Thirty-two percent.
Even in this deficit-riddled state, the sheer size of the University of California’s tuition increase last week was enough to spark a collective wave of anger and disbelief among many students, escalating protests that have been simmering throughout the system for months.
Protesters occupied buildings on four campuses to protest the higher tuition, drawing large crowds and causing hundreds of classes to be canceled. At Berkeley, a group of 40 students and their supporters barricaded themselves inside a major academic building for 11 hours, and top university officials were sent into the building as crack negotiators to end the standoff.
By creating dramatic scenes of student anger and confrontation with police, the protesters succeeded brilliantly at drawing public attention to their cause. Images of protests were shown prominently on CNN and elsewhere, recalling for many the Free Speech Movement of the 1960s.
Protesters and their supporters proved adept at getting their story out. The group occupying the Berkeley building managed to deliver statements to the news media and recruit a large crowd of supporters—through cellphone calls, bullhorns, painted signs, and Twitter—even as police officers were beating down their doors to arrest them.
“The SWAT team is coming in. They are hammering the hinges off as I type,” read one missive from an occupier’s Twitter account.
It has been a demoralizing year at one of the nation’s premier university systems, as the worst budget crisis in its recent history has led leaders to adopt severe cost-cutting measures in rapid succession. Two actions in particular—the tuition increase and employee furloughs—have touched off palpable anger among students and faculty and staff members, many of whom blame university leaders for failing to put students’ and employees’ interests first.
But as administrators and students alike confronted the aftermath of protests—court cases, sporadic damage to occupied buildings, investigations of possible police brutality—the university remains where it was: facing limited options to close a huge budget gap, with more cuts in state support on the horizon.
Mark G. Yudof, the university’s president, told reporters the university had “no choice” but to continue with the 32-percent increase in tuition. Those who occupied campus buildings were forced out by the police without obtaining a single concession from university officials.
On the same day that the system’s Board of Regents moved the tuition increase forward, the Legislature’s chief budget analyst estimated that California would face a new $21-billion budget deficit, making additional cuts to the university’s funds likely without new taxes.
‘Decades of Mistrust’
As protesters gathered this week to discuss how best to sustain their momentum, views differed on whether to focus their efforts on the university’s handling of its budget or to take the fight to state lawmakers in Sacramento.

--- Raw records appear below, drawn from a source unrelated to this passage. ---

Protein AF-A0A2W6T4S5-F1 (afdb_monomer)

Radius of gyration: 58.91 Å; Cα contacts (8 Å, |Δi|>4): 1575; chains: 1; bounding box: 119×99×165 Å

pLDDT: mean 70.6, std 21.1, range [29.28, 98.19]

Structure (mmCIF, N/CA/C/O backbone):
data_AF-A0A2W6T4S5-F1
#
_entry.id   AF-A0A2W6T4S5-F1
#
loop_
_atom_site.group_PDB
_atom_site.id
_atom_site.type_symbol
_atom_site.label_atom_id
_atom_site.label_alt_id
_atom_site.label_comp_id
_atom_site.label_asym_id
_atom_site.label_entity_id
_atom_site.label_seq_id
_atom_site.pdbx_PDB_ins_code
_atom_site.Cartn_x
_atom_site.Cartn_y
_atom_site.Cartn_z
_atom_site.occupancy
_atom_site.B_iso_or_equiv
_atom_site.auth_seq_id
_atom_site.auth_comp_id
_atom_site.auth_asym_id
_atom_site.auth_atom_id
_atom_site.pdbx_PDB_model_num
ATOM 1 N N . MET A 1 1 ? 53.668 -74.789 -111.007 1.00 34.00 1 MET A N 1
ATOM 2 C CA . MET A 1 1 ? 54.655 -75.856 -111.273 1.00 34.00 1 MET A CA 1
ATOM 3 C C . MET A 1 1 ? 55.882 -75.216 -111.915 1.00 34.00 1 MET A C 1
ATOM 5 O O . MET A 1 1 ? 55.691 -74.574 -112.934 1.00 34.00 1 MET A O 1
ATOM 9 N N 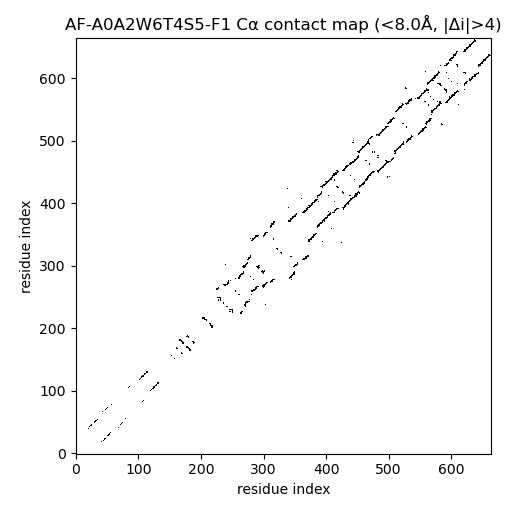. THR A 1 2 ? 57.043 -75.314 -111.233 1.00 31.52 2 THR A N 1
ATOM 10 C CA . THR A 1 2 ? 58.427 -75.514 -111.765 1.00 31.52 2 THR A CA 1
ATOM 11 C C . THR A 1 2 ? 58.910 -74.657 -112.967 1.00 31.52 2 THR A C 1
ATOM 13 O O . THR A 1 2 ? 58.236 -74.590 -113.976 1.00 31.52 2 THR A O 1
ATOM 16 N N . THR A 1 3 ? 60.098 -74.030 -113.050 1.00 34.44 3 THR A N 1
ATOM 17 C CA . THR A 1 3 ? 61.346 -74.012 -112.255 1.00 34.44 3 THR A CA 1
ATOM 18 C C . THR A 1 3 ? 62.356 -73.026 -112.897 1.00 34.44 3 THR A C 1
ATOM 20 O O . THR A 1 3 ? 62.455 -72.968 -114.114 1.00 34.44 3 THR A O 1
ATOM 23 N N . THR A 1 4 ? 63.109 -72.306 -112.054 1.00 37.50 4 THR A N 1
ATOM 24 C CA . THR A 1 4 ? 64.561 -71.968 -112.079 1.00 37.50 4 THR A CA 1
ATOM 25 C C . THR A 1 4 ? 65.389 -71.555 -113.326 1.00 37.50 4 THR A C 1
ATOM 27 O O . THR A 1 4 ? 65.416 -72.211 -114.358 1.00 37.50 4 THR A O 1
ATOM 30 N N . THR A 1 5 ? 66.301 -70.603 -113.021 1.00 31.84 5 THR A N 1
ATOM 31 C CA . THR A 1 5 ? 67.770 -70.505 -113.297 1.00 31.84 5 THR A CA 1
ATOM 32 C C . THR A 1 5 ? 68.372 -69.540 -114.352 1.00 31.84 5 THR A C 1
ATOM 34 O O . THR A 1 5 ? 68.501 -69.873 -115.518 1.00 31.84 5 THR A O 1
ATOM 37 N N . ARG A 1 6 ? 68.978 -68.461 -113.799 1.00 30.70 6 ARG A N 1
ATOM 38 C CA . ARG A 1 6 ? 70.400 -67.998 -113.880 1.00 30.70 6 ARG A CA 1
ATOM 39 C C . ARG A 1 6 ? 70.950 -67.153 -115.076 1.00 30.70 6 ARG A C 1
ATOM 41 O O . ARG A 1 6 ? 70.385 -67.162 -116.156 1.00 30.70 6 ARG A O 1
ATOM 48 N N . PRO A 1 7 ? 72.052 -66.374 -114.845 1.00 54.81 7 PRO A N 1
ATOM 49 C CA . PRO A 1 7 ? 72.316 -65.044 -115.430 1.00 54.81 7 PRO A CA 1
ATOM 50 C C . PRO A 1 7 ? 73.668 -64.897 -116.182 1.00 54.81 7 PRO A C 1
ATOM 52 O O . PRO A 1 7 ? 74.525 -65.772 -116.085 1.00 54.81 7 PRO A O 1
ATOM 55 N N . ARG A 1 8 ? 73.895 -63.737 -116.835 1.00 30.56 8 ARG A N 1
ATOM 56 C CA . ARG A 1 8 ? 75.181 -63.058 -117.210 1.00 30.56 8 ARG A CA 1
ATOM 57 C C . ARG A 1 8 ? 74.833 -61.911 -118.195 1.00 30.56 8 ARG A C 1
ATOM 59 O O . ARG A 1 8 ? 73.843 -62.039 -118.890 1.00 30.56 8 ARG A O 1
ATOM 66 N N . ALA A 1 9 ? 75.521 -60.781 -118.375 1.00 29.33 9 ALA A N 1
ATOM 67 C CA . ALA A 1 9 ? 76.758 -60.204 -117.862 1.00 29.33 9 ALA A CA 1
ATOM 68 C C . ALA A 1 9 ? 76.779 -58.676 -118.153 1.00 29.33 9 ALA A C 1
ATOM 70 O O . ALA A 1 9 ? 75.986 -58.151 -118.928 1.00 29.33 9 ALA A O 1
ATOM 71 N N . ARG A 1 10 ? 77.737 -57.996 -117.510 1.00 39.34 10 ARG A N 1
ATOM 72 C CA . ARG A 1 10 ? 78.107 -56.569 -117.564 1.00 39.34 10 ARG A CA 1
ATOM 73 C C . ARG A 1 10 ? 78.335 -55.979 -118.968 1.00 39.34 10 ARG A C 1
ATOM 75 O O . ARG A 1 10 ? 78.984 -56.599 -119.799 1.00 39.34 10 ARG A O 1
ATOM 82 N N . SER A 1 11 ? 78.062 -54.675 -119.093 1.00 31.14 11 SER A N 1
ATOM 83 C CA . SER A 1 11 ? 78.836 -53.743 -119.931 1.00 31.14 11 SER A CA 1
ATOM 84 C C . SER A 1 11 ? 78.933 -52.373 -119.240 1.00 31.14 11 SER A C 1
ATOM 86 O O . SER A 1 11 ? 77.925 -51.723 -118.972 1.00 31.14 11 SER A O 1
ATOM 88 N N . ARG A 1 12 ? 80.157 -51.957 -118.883 1.00 37.16 12 ARG A N 1
ATOM 89 C CA . ARG A 1 12 ? 80.489 -50.632 -118.328 1.00 37.16 12 ARG A CA 1
ATOM 90 C C . ARG A 1 12 ? 80.664 -49.648 -119.492 1.00 37.16 12 ARG A C 1
ATOM 92 O O . ARG A 1 12 ? 81.606 -49.800 -120.262 1.00 37.16 12 ARG A O 1
ATOM 99 N N . ARG A 1 13 ? 79.847 -48.591 -119.562 1.00 34.34 13 ARG A N 1
ATOM 100 C CA . ARG A 1 13 ? 80.143 -47.375 -120.345 1.00 34.34 13 ARG A CA 1
ATOM 101 C C . ARG A 1 13 ? 80.616 -46.271 -119.399 1.00 34.34 13 ARG A C 1
ATOM 103 O O . ARG A 1 13 ? 79.845 -45.767 -118.590 1.00 34.34 13 ARG A O 1
ATOM 110 N N . ARG A 1 14 ? 81.899 -45.917 -119.492 1.00 31.89 14 ARG A N 1
ATOM 111 C CA . ARG A 1 14 ? 82.498 -44.746 -118.834 1.00 31.89 14 ARG A CA 1
ATOM 112 C C . ARG A 1 14 ? 82.019 -43.505 -119.599 1.00 31.89 14 ARG A C 1
ATOM 114 O O . ARG A 1 14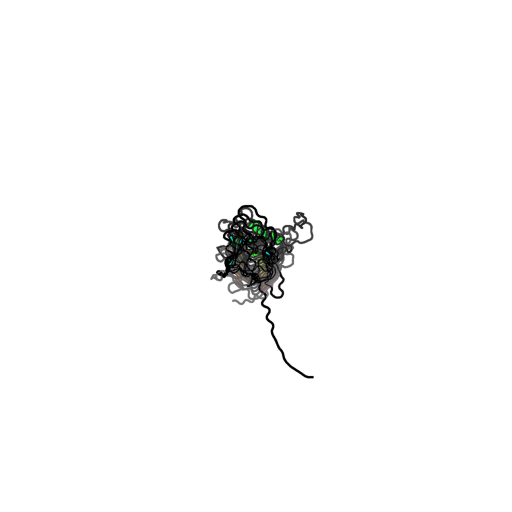 ? 82.358 -43.354 -120.768 1.00 31.89 14 ARG A O 1
ATOM 121 N N . ARG A 1 15 ? 81.190 -42.669 -118.969 1.00 36.12 15 ARG A N 1
ATOM 122 C CA . ARG A 1 15 ? 80.750 -41.371 -119.502 1.00 36.12 15 ARG A CA 1
ATOM 123 C C . ARG A 1 15 ? 81.591 -40.300 -118.809 1.00 36.12 15 ARG A C 1
ATOM 125 O O . ARG A 1 15 ? 81.500 -40.138 -117.598 1.00 36.12 15 ARG A O 1
ATOM 132 N N . THR A 1 16 ? 82.473 -39.661 -119.563 1.00 33.97 16 THR A N 1
ATOM 133 C CA . THR A 1 16 ? 83.281 -38.526 -119.112 1.00 33.97 16 THR A CA 1
ATOM 134 C C . THR A 1 16 ? 82.346 -37.327 -118.963 1.00 33.97 16 THR A C 1
ATOM 136 O O . THR A 1 16 ? 81.817 -36.847 -119.963 1.00 33.97 16 THR A O 1
ATOM 139 N N . THR A 1 17 ? 82.073 -36.894 -117.732 1.00 39.62 17 THR A N 1
ATOM 140 C CA . THR A 1 17 ? 81.264 -35.697 -117.461 1.00 39.62 17 THR A CA 1
ATOM 141 C C . THR A 1 17 ? 82.205 -34.508 -117.321 1.00 39.62 17 THR A C 1
ATOM 143 O O . THR A 1 17 ? 82.999 -34.442 -116.386 1.00 39.62 17 THR A O 1
ATOM 146 N N . THR A 1 18 ? 82.147 -33.599 -118.286 1.00 36.53 18 THR A N 1
ATOM 147 C CA . THR A 1 18 ? 82.919 -32.357 -118.322 1.00 36.53 18 THR A CA 1
ATOM 148 C C . THR A 1 18 ? 82.465 -31.441 -117.180 1.00 36.53 18 THR A C 1
ATOM 150 O O . THR A 1 18 ? 81.313 -31.009 -117.160 1.00 36.53 18 THR A O 1
ATOM 153 N N . MET A 1 19 ? 83.342 -31.160 -116.211 1.00 37.25 19 MET A N 1
ATOM 154 C CA . MET A 1 19 ? 83.086 -30.133 -115.196 1.00 37.25 19 MET A CA 1
ATOM 155 C C . MET A 1 19 ? 83.129 -28.762 -115.867 1.00 37.25 19 MET A C 1
ATOM 157 O O . MET A 1 19 ? 84.135 -28.399 -116.472 1.00 37.25 19 MET A O 1
ATOM 161 N N . THR A 1 20 ? 82.033 -28.016 -115.767 1.00 40.75 20 THR A N 1
ATOM 162 C CA . THR A 1 20 ? 81.950 -26.651 -116.290 1.00 40.75 20 THR A CA 1
ATOM 163 C C . THR A 1 20 ? 82.003 -25.697 -115.103 1.00 40.75 20 THR A C 1
ATOM 165 O O . THR A 1 20 ? 81.042 -25.602 -114.345 1.00 40.75 20 THR A O 1
ATOM 168 N N . THR A 1 21 ? 83.135 -25.021 -114.911 1.00 41.75 21 THR A N 1
ATOM 169 C CA . THR A 1 21 ? 83.255 -23.925 -113.941 1.00 41.75 21 THR A CA 1
ATOM 170 C C . THR A 1 21 ? 82.780 -22.644 -114.617 1.00 41.75 21 THR A C 1
ATOM 172 O O . THR A 1 21 ? 83.350 -22.238 -115.627 1.00 41.75 21 THR A O 1
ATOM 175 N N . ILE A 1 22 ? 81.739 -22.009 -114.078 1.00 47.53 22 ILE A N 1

“The steps of Sacramento are waiting,” said Victor Sanchez, president of the University of California Students Association, who joined protests in Los Angeles. “That, for me, is the foreseeable next step.”
Mr. Sanchez said the tuition increase had been a disastrous move that hurt Mr. Yudof’s credibility. Still, he held out hope that students and administrators could join together to present a unified message to state lawmakers.
“The day that Mark Yudof marches in Sacramento with students will be the first step in that direction,” Mr. Sanchez said. “What’s really underlying this is a whole history of decades of mistrust between students and the administration.”
Others believe continued protests should be aimed at the university leadership itself, focusing on what they see as dishonesty from Mr. Yudof about the depth of the university’s budget problems. The university, they say, could alleviate the tuition increase by redistributing existing resources or tapping hidden reserves.
University leaders have denounced those views in unusually strong terms in recent weeks, calling them “disinformation” and “nonsense.” They have also emphasized that a third of the new tuition revenue will be returned to financial-aid programs, which they say will shield low-income students from the effects of the tuition increase.
Annie McClanahan, a protest organizer and a graduate student at Berkeley, said she had trouble believing Mr. Yudof’s statements about financial aid, echoing the doubts of many protesters. “I just simply don’t believe that,” she said. “There’s no sense that those programs are such a solid thing.”
While the protests have died down somewhat, Ms. McClanahan said highly visible actions were needed to keep up the pressure on university administrators. She said some students had discussed a new tactic: a fee boycott in which students would withhold paying tuition to protest the increase. Such a move could set up the next in a long line of standoffs between the two sides.